* Task to complete *
For this exercise, repeat exactly the lines below starting at the line holding "ATOM 140 C CA" and ending at the line holding "ATOM 163 O O", both included, with no extra lines and no pictures.

(Stored records)
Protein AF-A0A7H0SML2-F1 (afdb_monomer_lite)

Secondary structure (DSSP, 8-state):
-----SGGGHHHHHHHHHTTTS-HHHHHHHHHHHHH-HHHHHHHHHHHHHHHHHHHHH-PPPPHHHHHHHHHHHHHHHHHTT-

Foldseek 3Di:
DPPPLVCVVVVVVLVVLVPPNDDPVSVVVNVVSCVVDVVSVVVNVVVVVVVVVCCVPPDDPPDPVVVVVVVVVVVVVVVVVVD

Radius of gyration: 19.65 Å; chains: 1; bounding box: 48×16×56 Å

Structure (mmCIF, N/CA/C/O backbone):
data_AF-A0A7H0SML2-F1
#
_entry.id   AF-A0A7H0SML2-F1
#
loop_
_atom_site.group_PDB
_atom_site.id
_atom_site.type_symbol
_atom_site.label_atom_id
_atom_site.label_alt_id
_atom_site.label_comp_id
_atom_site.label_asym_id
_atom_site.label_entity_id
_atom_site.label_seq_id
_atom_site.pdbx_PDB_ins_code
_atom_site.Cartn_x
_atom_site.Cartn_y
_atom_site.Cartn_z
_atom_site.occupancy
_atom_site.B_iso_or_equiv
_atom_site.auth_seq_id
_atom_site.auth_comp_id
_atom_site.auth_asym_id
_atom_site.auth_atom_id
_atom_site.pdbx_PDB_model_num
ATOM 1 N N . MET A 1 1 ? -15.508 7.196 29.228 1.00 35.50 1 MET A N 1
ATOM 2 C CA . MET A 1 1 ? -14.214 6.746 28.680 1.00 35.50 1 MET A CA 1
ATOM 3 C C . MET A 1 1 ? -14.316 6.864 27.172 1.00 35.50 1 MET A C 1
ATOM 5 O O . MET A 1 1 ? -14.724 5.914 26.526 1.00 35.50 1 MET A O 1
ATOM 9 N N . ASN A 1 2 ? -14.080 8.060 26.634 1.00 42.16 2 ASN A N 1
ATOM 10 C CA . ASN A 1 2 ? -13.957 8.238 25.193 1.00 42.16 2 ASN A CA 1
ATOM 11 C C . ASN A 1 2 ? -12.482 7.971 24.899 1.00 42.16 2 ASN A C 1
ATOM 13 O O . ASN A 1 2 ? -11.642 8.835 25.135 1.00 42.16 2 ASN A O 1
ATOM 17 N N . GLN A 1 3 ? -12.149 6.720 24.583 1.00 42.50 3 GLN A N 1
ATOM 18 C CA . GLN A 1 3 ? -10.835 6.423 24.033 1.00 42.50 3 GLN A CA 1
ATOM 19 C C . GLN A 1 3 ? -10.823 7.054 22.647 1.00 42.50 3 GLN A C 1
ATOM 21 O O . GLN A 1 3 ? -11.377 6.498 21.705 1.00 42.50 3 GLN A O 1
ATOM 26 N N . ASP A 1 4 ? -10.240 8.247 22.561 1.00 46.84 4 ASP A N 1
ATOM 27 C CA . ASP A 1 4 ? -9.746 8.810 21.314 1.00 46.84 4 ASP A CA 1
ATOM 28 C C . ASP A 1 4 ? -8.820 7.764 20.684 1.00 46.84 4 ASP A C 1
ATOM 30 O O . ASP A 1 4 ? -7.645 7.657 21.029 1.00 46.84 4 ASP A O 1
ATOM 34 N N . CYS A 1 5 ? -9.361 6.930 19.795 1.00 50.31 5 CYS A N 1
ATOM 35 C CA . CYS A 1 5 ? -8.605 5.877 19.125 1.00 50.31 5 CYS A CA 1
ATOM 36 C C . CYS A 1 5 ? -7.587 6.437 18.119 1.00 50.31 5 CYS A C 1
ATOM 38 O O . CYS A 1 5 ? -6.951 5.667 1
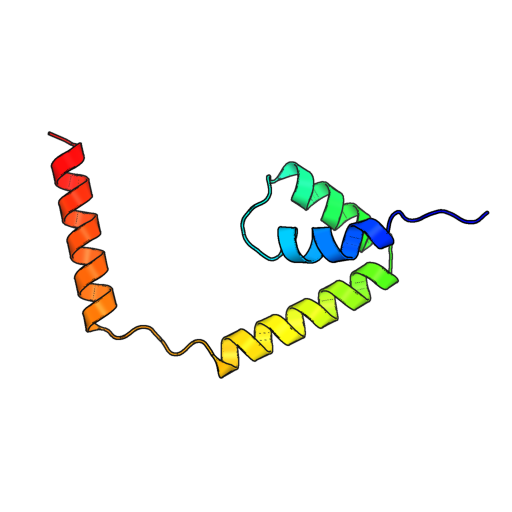7.413 1.00 50.31 5 CYS A O 1
ATOM 40 N N . GLY A 1 6 ? -7.427 7.763 18.005 1.00 56.25 6 GLY A N 1
ATOM 41 C CA . GLY A 1 6 ? -6.568 8.382 16.991 1.00 56.25 6 GLY A CA 1
ATOM 42 C C . GLY A 1 6 ? -7.026 8.096 15.555 1.00 56.2
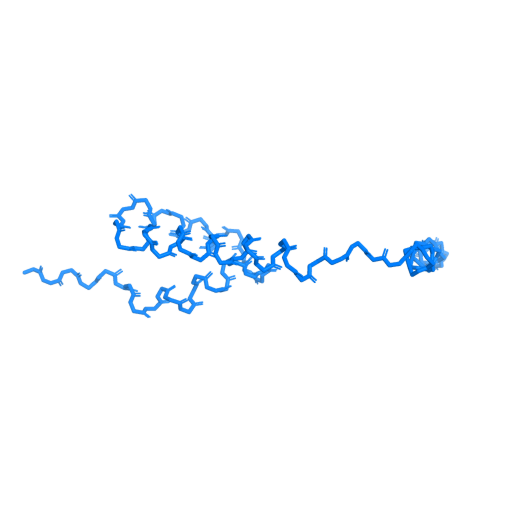5 6 GLY A C 1
ATOM 43 O O . GLY A 1 6 ? -6.303 8.399 14.614 1.00 56.25 6 GLY A O 1
ATOM 44 N N . CYS A 1 7 ? -8.230 7.538 15.373 1.00 61.72 7 CYS A N 1
ATOM 45 C CA . CYS A 1 7 ? -8.734 7.069 14.086 1.00 61.72 7 CYS A CA 1
ATOM 46 C C . CYS A 1 7 ? -8.904 8.201 13.053 1.00 61.72 7 CYS A C 1
ATOM 48 O O . CYS A 1 7 ? -8.895 7.950 11.852 1.00 61.72 7 CYS A O 1
ATOM 50 N N . ASN A 1 8 ? -9.007 9.459 13.497 1.00 57.47 8 ASN A N 1
ATOM 51 C CA . ASN A 1 8 ? -9.131 10.610 12.600 1.00 57.47 8 ASN A CA 1
ATOM 52 C C . ASN A 1 8 ? -7.823 10.906 11.831 1.00 57.47 8 ASN A C 1
ATOM 54 O O . ASN A 1 8 ? -7.876 11.303 10.673 1.00 57.47 8 ASN A O 1
ATOM 58 N N . ASP A 1 9 ? -6.663 10.626 12.438 1.00 58.59 9 ASP A N 1
ATOM 59 C CA . ASP A 1 9 ? -5.323 10.719 11.817 1.00 58.59 9 ASP A CA 1
ATOM 60 C C . ASP A 1 9 ? -5.016 9.508 10.902 1.00 58.59 9 ASP A C 1
ATOM 62 O O . ASP A 1 9 ? -3.997 9.411 10.211 1.00 58.59 9 ASP A O 1
ATOM 66 N N . TYR A 1 10 ? -5.918 8.525 10.918 1.00 61.41 10 TYR A N 1
ATOM 67 C CA . TYR A 1 10 ? -5.698 7.215 10.330 1.00 61.41 10 TYR A CA 1
ATOM 68 C C . TYR A 1 10 ? -6.116 7.136 8.873 1.00 61.41 10 TYR A C 1
ATOM 70 O O . TYR A 1 10 ? -5.500 6.401 8.112 1.00 61.41 10 TYR A O 1
ATOM 78 N N . THR A 1 11 ? -7.121 7.912 8.465 1.00 59.94 11 THR A N 1
ATOM 79 C CA . THR A 1 11 ? -7.567 7.936 7.068 1.00 59.94 11 THR A CA 1
ATOM 80 C C . THR A 1 11 ? -6.426 8.390 6.161 1.00 59.94 11 THR A C 1
ATOM 82 O O . THR A 1 11 ? -6.117 7.712 5.191 1.00 59.94 11 THR A O 1
ATOM 85 N N . GLU A 1 12 ? -5.737 9.478 6.519 1.00 61.34 12 GLU A N 1
ATOM 86 C CA . GLU A 1 12 ? -4.587 10.000 5.768 1.00 61.34 12 GLU A CA 1
ATOM 87 C C . GLU A 1 12 ? -3.393 9.027 5.820 1.00 61.34 12 GLU A C 1
ATOM 89 O O . G
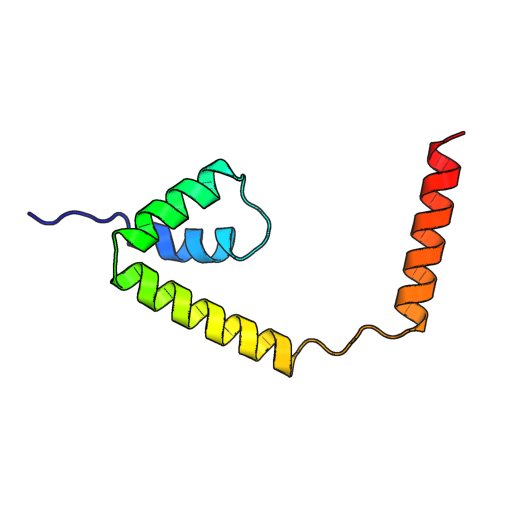LU A 1 12 ? -2.803 8.698 4.792 1.00 61.34 12 GLU A O 1
ATOM 94 N N . SER A 1 13 ? -3.124 8.444 6.994 1.00 59.69 13 SER A N 1
ATOM 95 C CA . SER A 1 13 ? -2.066 7.438 7.174 1.00 59.69 13 SER A CA 1
ATOM 96 C C . SER A 1 13 ? -2.314 6.117 6.429 1.00 59.69 13 SER A C 1
ATOM 98 O O . SER A 1 13 ? -1.360 5.426 6.069 1.00 59.69 13 SER A O 1
ATOM 100 N N . LEU A 1 14 ? -3.575 5.743 6.188 1.00 65.75 14 LEU A N 1
ATOM 101 C CA . LEU A 1 14 ? -3.955 4.536 5.453 1.00 65.75 14 LEU A CA 1
ATOM 102 C C . LEU A 1 14 ? -3.558 4.658 3.979 1.00 65.75 14 LEU A C 1
ATOM 104 O O . LEU A 1 14 ? -2.944 3.740 3.435 1.00 65.75 14 LEU A O 1
ATOM 108 N N . TRP A 1 15 ? -3.838 5.807 3.357 1.00 61.59 15 TRP A N 1
ATOM 109 C CA . TRP A 1 15 ? -3.416 6.105 1.985 1.00 61.59 15 TRP A CA 1
ATOM 110 C C . TRP A 1 15 ? -1.892 6.065 1.846 1.00 61.59 15 TRP A C 1
ATOM 112 O O . TRP A 1 15 ? -1.375 5.484 0.893 1.00 61.59 15 TRP A O 1
ATOM 122 N N . GLU A 1 16 ? -1.168 6.584 2.837 1.00 62.34 16 GLU A N 1
ATOM 123 C CA . GLU A 1 16 ? 0.299 6.585 2.852 1.00 62.34 16 GLU A CA 1
ATOM 124 C C . GLU A 1 16 ? 0.948 5.229 3.159 1.00 62.34 16 GLU A C 1
ATOM 126 O O . GLU A 1 16 ? 2.098 5.010 2.790 1.00 62.34 16 GLU A O 1
ATOM 131 N N . LEU A 1 17 ? 0.266 4.309 3.847 1.00 60.75 17 LEU A N 1
ATOM 132 C CA . LEU A 1 17 ? 0.737 2.923 3.967 1.00 60.75 17 LEU A CA 1
ATOM 133 C C . LEU A 1 17 ? 0.482 2.140 2.679 1.00 60.75 17 LEU A C 1
ATOM 135 O O . LEU A 1 17 ? 1.226 1.222 2.326 1.00 60.75 17 LEU A O 1
ATOM 139 N N . LEU A 1 18 ? -0.602 2.482 1.993 1.00 62.62 18 LEU A N 1
ATOM 140 C CA . LEU A 1 18 ? -1.020 1.834 0.768 1.00 62.62 18 LEU A CA 1
ATOM 141 C C . LEU A 1 18 ? -0.140 2.264 -0.415 1.00 62.62 18 LEU A C 1
ATOM 143 O O . LEU A 1 18 ? 0.211 1.399 -1.226 1.00 62.62 18 LEU A O 1
ATOM 147 N N . ASP A 1 19 ? 0.257 3.529 -0.507 1.00 66.06 19 ASP A N 1
ATOM 148 C CA . ASP A 1 19 ? 1.274 3.998 -1.451 1.00 66.06 19 ASP A CA 1
ATOM 149 C C . ASP A 1 19 ? 2.676 3.817 -0.862 1.00 66.06 19 ASP A C
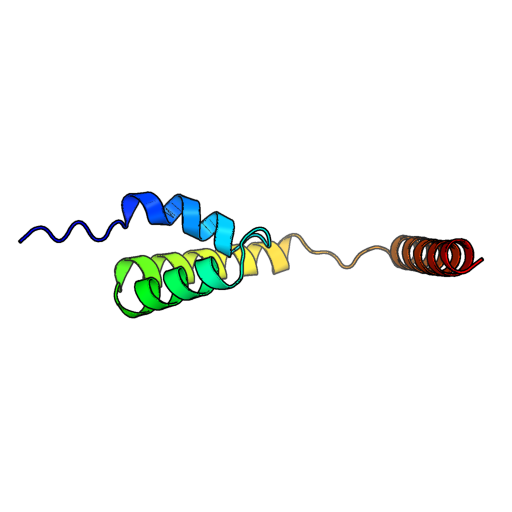 1
ATOM 151 O O . ASP A 1 19 ? 2.917 4.092 0.300 1.00 66.06 19 ASP A O 1
ATOM 155 N N . ALA A 1 20 ? 3.619 3.287 -1.642 1.00 59.56 20 ALA A N 1
ATOM 156 C CA . ALA A 1 20 ? 4.905 2.758 -1.168 1.00 59.56 20 ALA A CA 1
ATOM 157 C C . ALA A 1 20 ? 5.924 3.824 -0.676 1.00 59.56 20 ALA A C 1
ATOM 159 O O . ALA A 1 20 ? 7.059 3.859 -1.152 1.00 59.56 20 ALA A O 1
ATOM 160 N N . GLY A 1 21 ? 5.529 4.702 0.252 1.00 56.78 21 GLY A N 1
ATOM 161 C CA . GLY A 1 21 ? 6.295 5.862 0.714 1.00 56.78 21 GLY A CA 1
ATOM 162 C C . GLY A 1 21 ? 6.723 5.851 2.187 1.00 56.78 21 GLY A C 1
ATOM 163 O O . GLY A 1 21 ? 7.527 6.702 2.564 1.00 56.78 21 GLY A O 1
ATOM 164 N N . ARG A 1 22 ? 6.246 4.920 3.028 1.00 60.56 22 ARG A N 1
ATOM 165 C CA . ARG A 1 22 ? 6.578 4.897 4.469 1.00 60.56 22 ARG A CA 1
ATOM 166 C C . ARG A 1 22 ? 7.707 3.931 4.848 1.00 60.56 22 ARG A C 1
ATOM 168 O O . ARG A 1 22 ? 7.978 2.940 4.170 1.00 60.56 22 ARG A O 1
ATOM 175 N N . SER A 1 23 ? 8.361 4.232 5.973 1.00 66.12 23 SER A N 1
ATOM 176 C CA . SER A 1 23 ? 9.327 3.342 6.622 1.00 66.12 23 SER A CA 1
ATOM 177 C C . SER A 1 23 ? 8.630 2.120 7.235 1.00 66.12 23 SER A C 1
ATOM 179 O O . SER A 1 23 ? 7.481 2.179 7.672 1.00 66.12 23 SER A O 1
ATOM 181 N N . GLU A 1 24 ? 9.346 0.999 7.312 1.00 71.31 24 GLU A N 1
ATOM 182 C CA . GLU A 1 24 ? 8.823 -0.276 7.826 1.00 71.31 24 GLU A CA 1
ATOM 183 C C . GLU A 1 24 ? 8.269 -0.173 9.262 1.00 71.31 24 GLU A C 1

* Result of the exercise *
ATOM 140 C CA . LEU A 1 18 ? -1.020 1.834 0.768 1.00 62.62 18 LEU A CA 1
ATOM 141 C C . LEU A 1 18 ? -0.140 2.264 -0.415 1.00 62.62 18 LEU A C 1
ATOM 143 O O . LEU A 1 18 ? 0.211 1.399 -1.226 1.00 62.62 18 LEU A O 1
ATOM 147 N N . ASP A 1 19 ? 0.257 3.529 -0.507 1.00 66.06 19 ASP A N 1
ATOM 148 C CA . ASP A 1 19 ? 1.274 3.998 -1.451 1.00 66.06 19 ASP A CA 1
ATOM 149 C C . ASP A 1 19 ? 2.676 3.817 -0.862 1.00 66.06 19 ASP A C
 1
ATOM 151 O O . ASP A 1 19 ? 2.917 4.092 0.300 1.00 66.06 19 ASP A O 1
ATOM 155 N N . ALA A 1 20 ? 3.619 3.287 -1.642 1.00 59.56 20 ALA A N 1
ATOM 156 C CA . ALA A 1 20 ? 4.905 2.758 -1.168 1.00 59.56 20 ALA A CA 1
ATOM 157 C C . ALA A 1 20 ? 5.924 3.824 -0.676 1.00 59.56 20 ALA A C 1
ATOM 159 O O . ALA A 1 20 ? 7.059 3.859 -1.152 1.00 59.56 20 ALA A O 1
ATOM 160 N N . GLY A 1 21 ? 5.529 4.702 0.252 1.00 56.78 21 GLY A N 1
ATOM 161 C CA . GLY A 1 21 ? 6.295 5.862 0.714 1.00 56.78 21 GLY A CA 1
ATOM 162 C C . GLY A 1 21 ? 6.723 5.851 2.187 1.00 56.78 21 GLY A C 1
ATOM 163 O O . GLY A 1 21 ? 7.527 6.702 2.564 1.00 56.78 21 GLY A O 1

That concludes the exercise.